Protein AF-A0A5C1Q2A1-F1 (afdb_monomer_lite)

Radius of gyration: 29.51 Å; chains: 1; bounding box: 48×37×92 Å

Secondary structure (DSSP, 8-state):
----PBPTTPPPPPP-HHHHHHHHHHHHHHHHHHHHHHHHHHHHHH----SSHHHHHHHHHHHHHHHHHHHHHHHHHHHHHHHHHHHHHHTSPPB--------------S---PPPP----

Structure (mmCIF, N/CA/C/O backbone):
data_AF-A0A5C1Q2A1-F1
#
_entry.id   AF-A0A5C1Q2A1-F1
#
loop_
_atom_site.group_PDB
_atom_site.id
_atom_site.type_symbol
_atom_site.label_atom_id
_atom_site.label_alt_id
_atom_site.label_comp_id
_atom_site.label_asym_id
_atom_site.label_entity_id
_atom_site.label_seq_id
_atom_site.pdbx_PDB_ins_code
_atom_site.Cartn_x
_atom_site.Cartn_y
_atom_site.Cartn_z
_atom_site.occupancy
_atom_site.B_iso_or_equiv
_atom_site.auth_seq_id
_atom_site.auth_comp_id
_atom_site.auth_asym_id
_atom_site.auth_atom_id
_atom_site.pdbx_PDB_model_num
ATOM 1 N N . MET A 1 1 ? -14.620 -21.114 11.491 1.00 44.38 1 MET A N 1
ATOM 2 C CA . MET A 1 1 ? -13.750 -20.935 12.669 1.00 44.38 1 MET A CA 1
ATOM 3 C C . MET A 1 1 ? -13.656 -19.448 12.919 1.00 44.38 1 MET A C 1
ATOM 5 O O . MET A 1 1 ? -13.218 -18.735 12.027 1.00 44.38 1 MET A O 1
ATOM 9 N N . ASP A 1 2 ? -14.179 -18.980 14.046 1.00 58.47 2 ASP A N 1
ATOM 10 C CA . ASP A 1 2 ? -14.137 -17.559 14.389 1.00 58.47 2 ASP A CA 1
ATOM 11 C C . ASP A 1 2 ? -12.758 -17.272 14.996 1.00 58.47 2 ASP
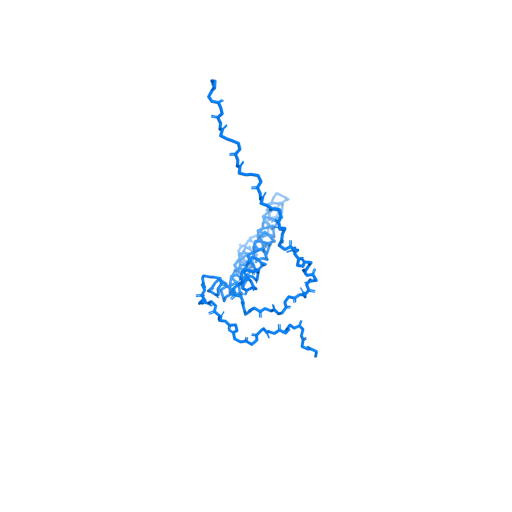 A C 1
ATOM 13 O O . ASP A 1 2 ? -12.437 -17.775 16.070 1.00 58.47 2 ASP A O 1
ATOM 17 N N . MET A 1 3 ? -11.891 -16.584 14.251 1.00 64.44 3 MET A N 1
ATOM 18 C CA . MET A 1 3 ? -10.466 -16.450 14.597 1.00 64.44 3 MET A CA 1
ATOM 19 C C . MET A 1 3 ? -10.212 -15.433 15.723 1.00 64.44 3 MET A C 1
ATOM 21 O O . MET A 1 3 ? -9.139 -15.447 16.311 1.00 64.44 3 MET A O 1
ATOM 25 N N . LEU A 1 4 ? -11.174 -14.549 16.025 1.00 65.75 4 LEU A N 1
ATOM 26 C CA . LEU A 1 4 ? -11.018 -13.452 16.987 1.00 65.75 4 LEU A CA 1
ATOM 27 C C . LEU A 1 4 ? -12.341 -13.158 17.718 1.00 65.75 4 LEU A C 1
ATOM 29 O O . LEU A 1 4 ? -13.219 -12.480 17.177 1.00 65.75 4 LEU A O 1
ATOM 33 N N . LYS A 1 5 ? -12.480 -13.611 18.973 1.00 73.88 5 LYS A N 1
ATOM 34 C CA . LYS A 1 5 ? -13.632 -13.256 19.822 1.00 73.88 5 LYS A CA 1
ATOM 35 C C . LYS A 1 5 ? -13.545 -11.786 20.237 1.00 73.88 5 LYS A C 1
ATOM 37 O O . LYS A 1 5 ? -12.562 -11.358 20.837 1.00 73.88 5 LYS A O 1
ATOM 42 N N . ARG A 1 6 ? -14.578 -11.006 19.916 1.00 70.75 6 ARG A N 1
ATOM 43 C CA . ARG A 1 6 ? -14.709 -9.602 20.340 1.00 70.75 6 ARG A CA 1
ATOM 44 C C . ARG A 1 6 ? -15.353 -9.522 21.719 1.00 70.75 6 ARG A C 1
ATOM 46 O O . ARG A 1 6 ? -16.282 -10.282 21.990 1.00 70.75 6 ARG A O 1
ATOM 53 N N . LEU A 1 7 ? -14.915 -8.578 22.550 1.00 75.75 7 LEU A N 1
ATOM 54 C CA . LEU A 1 7 ? -15.602 -8.291 23.808 1.00 75.75 7 LEU A CA 1
ATOM 55 C C . LEU A 1 7 ? -16.976 -7.645 23.540 1.00 75.75 7 LEU A C 1
ATOM 57 O O . LEU A 1 7 ? -17.054 -6.672 22.778 1.00 75.75 7 LEU A O 1
ATOM 61 N N . PRO A 1 8 ? -18.059 -8.127 24.176 1.00 74.94 8 PRO A N 1
ATOM 62 C CA . PRO A 1 8 ? -19.343 -7.436 24.145 1.00 74.94 8 PRO A CA 1
ATOM 63 C C . PRO A 1 8 ? -19.207 -6.065 24.830 1.00 74.94 8 PRO A C 1
ATOM 65 O O . PRO A 1 8 ? -18.658 -5.965 25.922 1.00 74.94 8 PRO A O 1
ATOM 68 N N . GLY A 1 9 ? -19.678 -4.998 24.174 1.00 71.75 9 GLY A N 1
ATOM 69 C CA . GLY A 1 9 ? -19.596 -3.622 24.691 1.00 71.75 9 GLY A CA 1
ATOM 70 C C . GLY A 1 9 ? -18.353 -2.821 24.275 1.00 71.75 9 GLY A C 1
ATOM 71 O O . GLY A 1 9 ? -18.188 -1.689 24.721 1.00 71.75 9 GLY A O 1
ATOM 72 N N . SER A 1 10 ? -17.489 -3.351 23.398 1.00 70.88 10 SER A N 1
ATOM 73 C CA . SER A 1 10 ? -16.314 -2.609 22.919 1.00 70.88 10 SER A CA 1
ATOM 74 C C . SER A 1 10 ? -16.711 -1.356 22.118 1.00 70.88 10 SER A C 1
ATOM 76 O O . SER A 1 10 ? -17.374 -1.467 21.081 1.00 70.88 10 SER A O 1
ATOM 78 N N . VAL A 1 11 ? -16.255 -0.176 22.545 1.00 66.75 11 VAL A N 1
ATOM 79 C CA . VAL A 1 11 ? -16.424 1.080 21.798 1.00 66.75 11 VAL A CA 1
ATOM 80 C C . VAL A 1 11 ? -15.343 1.176 20.723 1.00 66.75 11 VAL A C 1
ATOM 82 O O . VAL A 1 11 ? -14.162 0.962 20.986 1.00 66.75 11 VAL A O 1
ATOM 85 N N . ARG A 1 12 ? -15.740 1.496 19.490 1.00 66.56 12 ARG A N 1
ATOM 86 C CA . ARG A 1 12 ? -14.805 1.686 18.376 1.00 66.56 12 ARG A CA 1
ATOM 87 C C . ARG A 1 12 ? -14.282 3.121 18.379 1.00 66.56 12 ARG A C 1
ATOM 89 O O . ARG A 1 12 ? -15.080 4.055 18.379 1.00 66.56 12 ARG A O 1
ATOM 96 N N . ALA A 1 13 ? -12.964 3.298 18.322 1.00 67.06 13 ALA A N 1
ATOM 97 C CA . ALA A 1 13 ? -12.371 4.619 18.133 1.00 67.06 13 ALA A CA 1
ATOM 98 C C . ALA A 1 13 ? -12.698 5.173 16.730 1.00 67.06 13 ALA A C 1
ATOM 100 O O . ALA A 1 13 ? -12.816 4.415 15.761 1.00 67.06 13 ALA A O 1
ATOM 101 N N . ALA A 1 14 ? -12.851 6.496 16.616 1.00 70.75 14 ALA A N 1
ATOM 102 C CA . ALA A 1 14 ? -13.165 7.152 15.348 1.00 70.75 14 ALA A CA 1
ATOM 103 C C . ALA A 1 14 ? -12.057 6.916 14.292 1.00 70.75 14 ALA A C 1
ATOM 105 O O . ALA A 1 14 ? -10.868 6.905 14.635 1.00 70.75 14 ALA A O 1
ATOM 106 N 
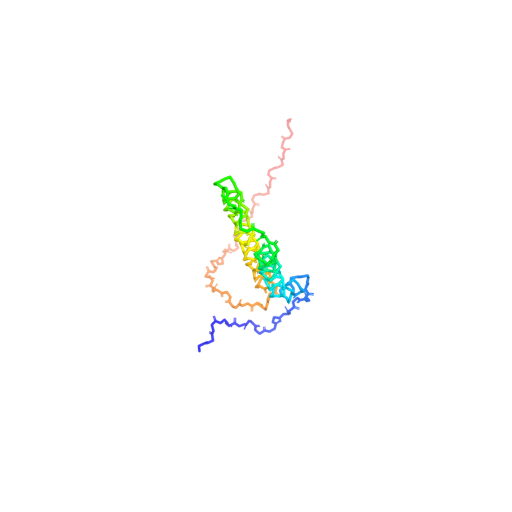N . PRO A 1 15 ? -12.414 6.727 13.006 1.00 66.19 15 PRO A N 1
ATOM 107 C CA . PRO A 1 15 ? -11.443 6.463 11.947 1.00 66.19 15 PRO A CA 1
ATOM 108 C C . PRO A 1 15 ? -10.516 7.669 11.723 1.00 66.19 15 PRO A C 1
ATOM 110 O O . PRO A 1 15 ? -10.979 8.780 11.482 1.00 66.19 15 PRO A O 1
ATOM 113 N N . GLY A 1 16 ? -9.201 7.436 11.796 1.00 74.94 16 GLY A N 1
ATOM 114 C CA . GLY A 1 16 ? -8.162 8.453 11.586 1.00 74.94 16 GLY A CA 1
ATOM 115 C C . GLY A 1 16 ? -7.506 8.410 10.197 1.00 74.94 16 GLY A C 1
ATOM 116 O O . GLY A 1 16 ? -7.983 7.744 9.275 1.00 74.94 16 GLY A O 1
ATOM 117 N N . LEU A 1 17 ? -6.358 9.089 10.065 1.00 71.81 17 LEU A N 1
ATOM 118 C CA . LEU A 1 17 ? -5.526 9.159 8.846 1.00 71.81 17 LEU A CA 1
ATOM 119 C C . LEU A 1 17 ? -5.153 7.784 8.265 1.00 71.81 17 LEU A C 1
ATOM 121 O O . LEU A 1 17 ? -5.022 7.637 7.053 1.00 71.81 17 LEU A O 1
ATOM 125 N N . GLU A 1 18 ? -5.052 6.767 9.115 1.00 77.88 18 GLU A N 1
ATOM 126 C CA . GLU A 1 18 ? -4.734 5.382 8.753 1.00 77.88 18 GLU A CA 1
ATOM 127 C C . GLU A 1 18 ? -5.745 4.791 7.765 1.00 77.88 18 GLU A C 1
ATOM 129 O O . GLU A 1 18 ? -5.376 4.099 6.821 1.00 77.88 18 GLU A O 1
ATOM 134 N N . TRP A 1 19 ? -7.037 5.095 7.935 1.00 77.75 19 TRP A N 1
ATOM 135 C CA . TRP A 1 19 ? -8.086 4.578 7.056 1.00 77.75 19 TRP A CA 1
ATOM 136 C C . TRP A 1 19 ? -8.065
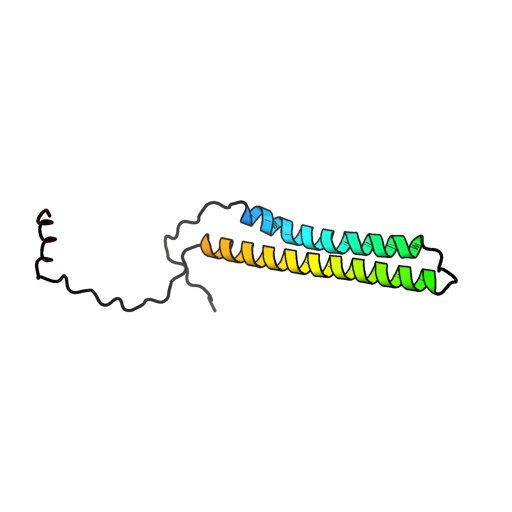 5.265 5.687 1.00 77.75 19 TRP A C 1
ATOM 138 O O . TRP A 1 19 ? -8.266 4.622 4.653 1.00 77.75 19 TRP A O 1
ATOM 148 N N . ALA A 1 20 ? -7.765 6.566 5.673 1.00 78.62 20 ALA A N 1
ATOM 149 C CA . ALA A 1 20 ? -7.567 7.318 4.440 1.00 78.62 20 ALA A CA 1
ATOM 150 C C . ALA A 1 20 ? -6.332 6.815 3.674 1.00 78.62 20 ALA A C 1
ATOM 152 O O . ALA A 1 20 ? -6.397 6.645 2.455 1.00 78.62 20 ALA A O 1
ATOM 153 N N . LEU A 1 21 ? -5.237 6.529 4.385 1.00 74.88 21 LEU A N 1
ATOM 154 C CA . LEU A 1 21 ? -4.001 6.015 3.802 1.00 74.88 21 LEU A CA 1
ATOM 155 C C . LEU A 1 21 ? -4.181 4.584 3.284 1.00 74.88 21 LEU A C 1
ATOM 157 O O . LEU A 1 21 ? -3.813 4.303 2.148 1.00 74.88 21 LEU A O 1
ATOM 161 N N . TRP A 1 22 ? -4.859 3.719 4.044 1.00 75.56 22 TRP A N 1
ATOM 162 C CA . TRP A 1 22 ? -5.184 2.350 3.635 1.00 75.56 22 TRP A CA 1
ATOM 163 C C . TRP A 1 22 ? -6.027 2.295 2.355 1.00 75.56 22 TRP A C 1
ATOM 165 O O . TRP A 1 22 ? -5.766 1.481 1.473 1.00 75.56 22 TRP A O 1
ATOM 175 N N . ARG A 1 23 ? -7.006 3.199 2.199 1.00 79.38 23 ARG A N 1
ATOM 176 C CA . ARG A 1 23 ? -7.801 3.311 0.961 1.00 79.38 23 ARG A CA 1
ATOM 177 C C . ARG A 1 23 ? -6.994 3.795 -0.241 1.00 79.38 23 ARG A C 1
ATOM 179 O O . ARG A 1 23 ? -7.339 3.459 -1.370 1.00 79.38 23 ARG A O 1
ATOM 186 N N . ARG A 1 24 ? -5.964 4.613 -0.017 1.00 77.81 24 ARG A N 1
ATOM 187 C CA . ARG A 1 24 ? -5.119 5.176 -1.083 1.00 77.81 24 ARG A CA 1
ATOM 188 C C . ARG A 1 24 ? -3.935 4.277 -1.433 1.00 77.81 24 ARG A C 1
ATOM 190 O O . ARG A 1 24 ? -3.414 4.390 -2.533 1.00 77.81 24 ARG A O 1
ATOM 197 N N . LEU A 1 25 ? -3.554 3.364 -0.545 1.00 76.75 25 LEU A N 1
ATOM 198 C CA . LEU A 1 25 ? -2.463 2.404 -0.717 1.00 76.75 25 LEU A CA 1
ATOM 199 C C . LEU A 1 25 ? -2.556 1.559 -2.006 1.00 76.75 25 LEU A C 1
ATOM 201 O O . LEU A 1 25 ? -1.568 1.524 -2.737 1.00 76.75 25 LEU A O 1
ATOM 205 N N . PRO A 1 26 ? -3.707 0.951 -2.374 1.00 73.19 26 PRO A N 1
ATOM 206 C CA . PRO A 1 26 ? -3.813 0.220 -3.641 1.00 73.19 26 PRO A CA 1
ATOM 207 C C . PRO A 1 26 ? -3.693 1.139 -4.865 1.00 73.19 26 PRO A C 1
ATOM 209 O O . PRO A 1 26 ? -3.092 0.756 -5.865 1.00 73.19 26 PRO A O 1
ATOM 212 N N . ALA A 1 27 ? -4.190 2.377 -4.783 1.00 77.94 27 ALA A N 1
ATOM 213 C CA . ALA A 1 27 ? -3.997 3.358 -5.849 1.00 77.94 27 ALA A CA 1
ATOM 214 C C . ALA A 1 27 ? -2.520 3.780 -5.962 1.00 77.94 27 ALA A C 1
ATOM 216 O O . ALA A 1 27 ? -1.997 3.869 -7.065 1.00 77.94 27 ALA A O 1
ATOM 217 N N . LEU A 1 28 ? -1.822 3.978 -4.840 1.00 75.38 28 LEU A N 1
ATOM 218 C CA . LEU A 1 28 ? -0.386 4.285 -4.790 1.00 75.38 28 LEU A CA 1
ATOM 219 C C . LEU A 1 28 ? 0.489 3.137 -5.323 1.00 75.38 28 LEU A C 1
ATOM 221 O O . LEU A 1 28 ? 1.510 3.401 -5.958 1.00 75.38 28 LEU A O 1
ATOM 225 N N . LEU A 1 29 ? 0.092 1.877 -5.105 1.00 75.44 29 LEU A N 1
ATOM 226 C CA . LEU A 1 29 ? 0.738 0.705 -5.713 1.00 75.44 29 LEU A CA 1
ATOM 227 C C . LEU A 1 29 ? 0.570 0.699 -7.237 1.00 75.44 29 LEU A C 1
ATOM 229 O O . LEU A 1 29 ? 1.541 0.489 -7.966 1.00 75.44 29 LEU A O 1
ATOM 233 N N . LEU A 1 30 ? -0.648 0.965 -7.719 1.00 77.62 30 LEU A N 1
ATOM 234 C CA . LEU A 1 30 ? -0.935 1.044 -9.151 1.00 77.62 30 LEU A CA 1
ATOM 235 C C . LEU A 1 30 ? -0.162 2.190 -9.805 1.00 77.62 30 LEU A C 1
ATOM 237 O O . LEU A 1 30 ? 0.578 1.954 -10.749 1.00 77.62 30 LEU A O 1
ATOM 241 N N . TRP A 1 31 ? -0.238 3.410 -9.270 1.00 75.06 31 TRP A N 1
ATOM 242 C CA . TRP A 1 31 ? 0.518 4.549 -9.803 1.00 75.06 31 TRP A CA 1
ATOM 243 C C . TRP A 1 31 ? 2.032 4.330 -9.723 1.00 75.06 31 TRP A C 1
ATOM 245 O O . TRP A 1 31 ? 2.758 4.669 -10.652 1.00 75.06 31 TRP A O 1
ATOM 255 N N . GLY A 1 32 ? 2.497 3.692 -8.653 1.00 71.81 32 GLY A N 1
ATOM 256 C CA . GLY A 1 32 ? 3.895 3.344 -8.440 1.00 71.81 32 GLY A CA 1
ATOM 257 C C . GLY A 1 32 ? 4.497 2.345 -9.417 1.00 71.81 32 GLY A C 1
ATOM 258 O O . GLY A 1 32 ? 5.703 2.350 -9.619 1.00 71.81 32 GLY A O 1
ATOM 259 N N . THR A 1 33 ? 3.674 1.481 -10.007 1.00 73.75 33 THR A N 1
ATOM 260 C CA . THR A 1 33 ? 4.102 0.499 -11.017 1.00 73.75 33 THR A CA 1
ATOM 261 C C . THR A 1 33 ? 3.854 1.010 -12.427 1.00 73.75 33 THR A C 1
ATOM 263 O O . THR A 1 33 ? 4.717 0.884 -13.293 1.00 73.75 33 THR A O 1
ATOM 266 N N . LEU A 1 34 ? 2.702 1.646 -12.639 1.00 81.25 34 LEU A N 1
ATOM 267 C CA . LEU A 1 34 ? 2.274 2.176 -13.926 1.00 81.25 34 LEU A CA 1
ATOM 268 C C . LEU A 1 34 ? 3.221 3.268 -14.437 1.00 81.25 34 LEU A C 1
ATOM 270 O O . LEU A 1 34 ? 3.559 3.283 -15.616 1.00 81.25 34 LEU A O 1
ATOM 274 N N . LEU A 1 35 ? 3.672 4.164 -13.556 1.00 78.25 35 LEU A N 1
ATOM 275 C CA . LEU A 1 35 ? 4.507 5.308 -13.923 1.00 78.25 35 LEU A CA 1
ATOM 276 C C . LEU A 1 35 ? 5.910 4.875 -14.411 1.00 78.25 35 LEU A C 1
ATOM 278 O O . LEU A 1 35 ? 6.271 5.235 -15.530 1.00 78.25 35 LEU A O 1
ATOM 282 N N . PRO A 1 36 ? 6.686 4.046 -13.686 1.00 74.62 36 PRO A N 1
ATOM 283 C CA . PRO A 1 36 ? 7.955 3.529 -14.201 1.00 74.62 36 PRO A CA 1
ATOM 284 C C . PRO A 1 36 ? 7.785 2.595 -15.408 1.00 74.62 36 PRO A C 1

+ + + +

Exercise prompt>
In the records above, copy exactly everything from the line that has "ATOM 116 O O" down to the line that has "ATOM 157 O O", both ends included, and leave out the pictures.

Answer below>
ATOM 116 O O . GLY A 1 16 ? -7.983 7.744 9.275 1.00 74.94 16 GLY A O 1
ATOM 117 N N . LEU A 1 17 ? -6.358 9.089 10.065 1.00 71.81 17 LEU A N 1
ATOM 118 C CA . LEU A 1 17 ? -5.526 9.159 8.846 1.00 71.81 17 LEU A CA 1
ATOM 119 C C . LEU A 1 17 ? -5.153 7.784 8.265 1.00 71.81 17 LEU A C 1
ATOM 121 O O . LEU A 1 17 ? -5.022 7.637 7.053 1.00 71.81 17 LEU A O 1
ATOM 125 N N . GLU A 1 18 ? -5.052 6.767 9.115 1.00 77.88 18 GLU A N 1
ATOM 126 C CA . GLU A 1 18 ? -4.734 5.382 8.753 1.00 77.88 18 GLU A CA 1
ATOM 127 C C . GLU A 1 18 ? -5.745 4.791 7.765 1.00 77.88 18 GLU A C 1
ATOM 129 O O . GLU A 1 18 ? -5.376 4.099 6.821 1.00 77.88 18 GLU A O 1
ATOM 134 N N . TRP A 1 19 ? -7.037 5.095 7.935 1.00 77.75 19 TRP A N 1
ATOM 135 C CA . TRP A 1 19 ? -8.086 4.578 7.056 1.00 77.75 19 TRP A CA 1
ATOM 136 C C . TRP A 1 19 ? -8.065
 5.265 5.687 1.00 77.75 19 TRP A C 1
ATOM 138 O O . TRP A 1 19 ? -8.266 4.622 4.653 1.00 77.75 19 TRP A O 1
ATOM 148 N N . ALA A 1 20 ? -7.765 6.566 5.673 1.00 78.62 20 ALA A N 1
ATOM 149 C CA . ALA A 1 20 ? -7.567 7.318 4.440 1.00 78.62 20 ALA A CA 1
ATOM 150 C C . ALA A 1 20 ? -6.332 6.815 3.674 1.00 78.62 20 ALA A C 1
ATOM 152 O O . ALA A 1 20 ? -6.397 6.645 2.455 1.00 78.62 20 ALA A O 1
ATOM 153 N N . LEU A 1 21 ? -5.237 6.529 4.385 1.00 74.88 21 LEU A N 1
ATOM 154 C CA . LEU A 1 21 ? -4.001 6.015 3.802 1.00 74.88 21 LEU A CA 1
ATOM 155 C C . LEU A 1 21 ? -4.181 4.584 3.284 1.00 74.88 21 LEU A C 1
ATOM 157 O O . LEU A 1 21 ? -3.813 4.303 2.148 1.00 74.88 21 LEU A O 1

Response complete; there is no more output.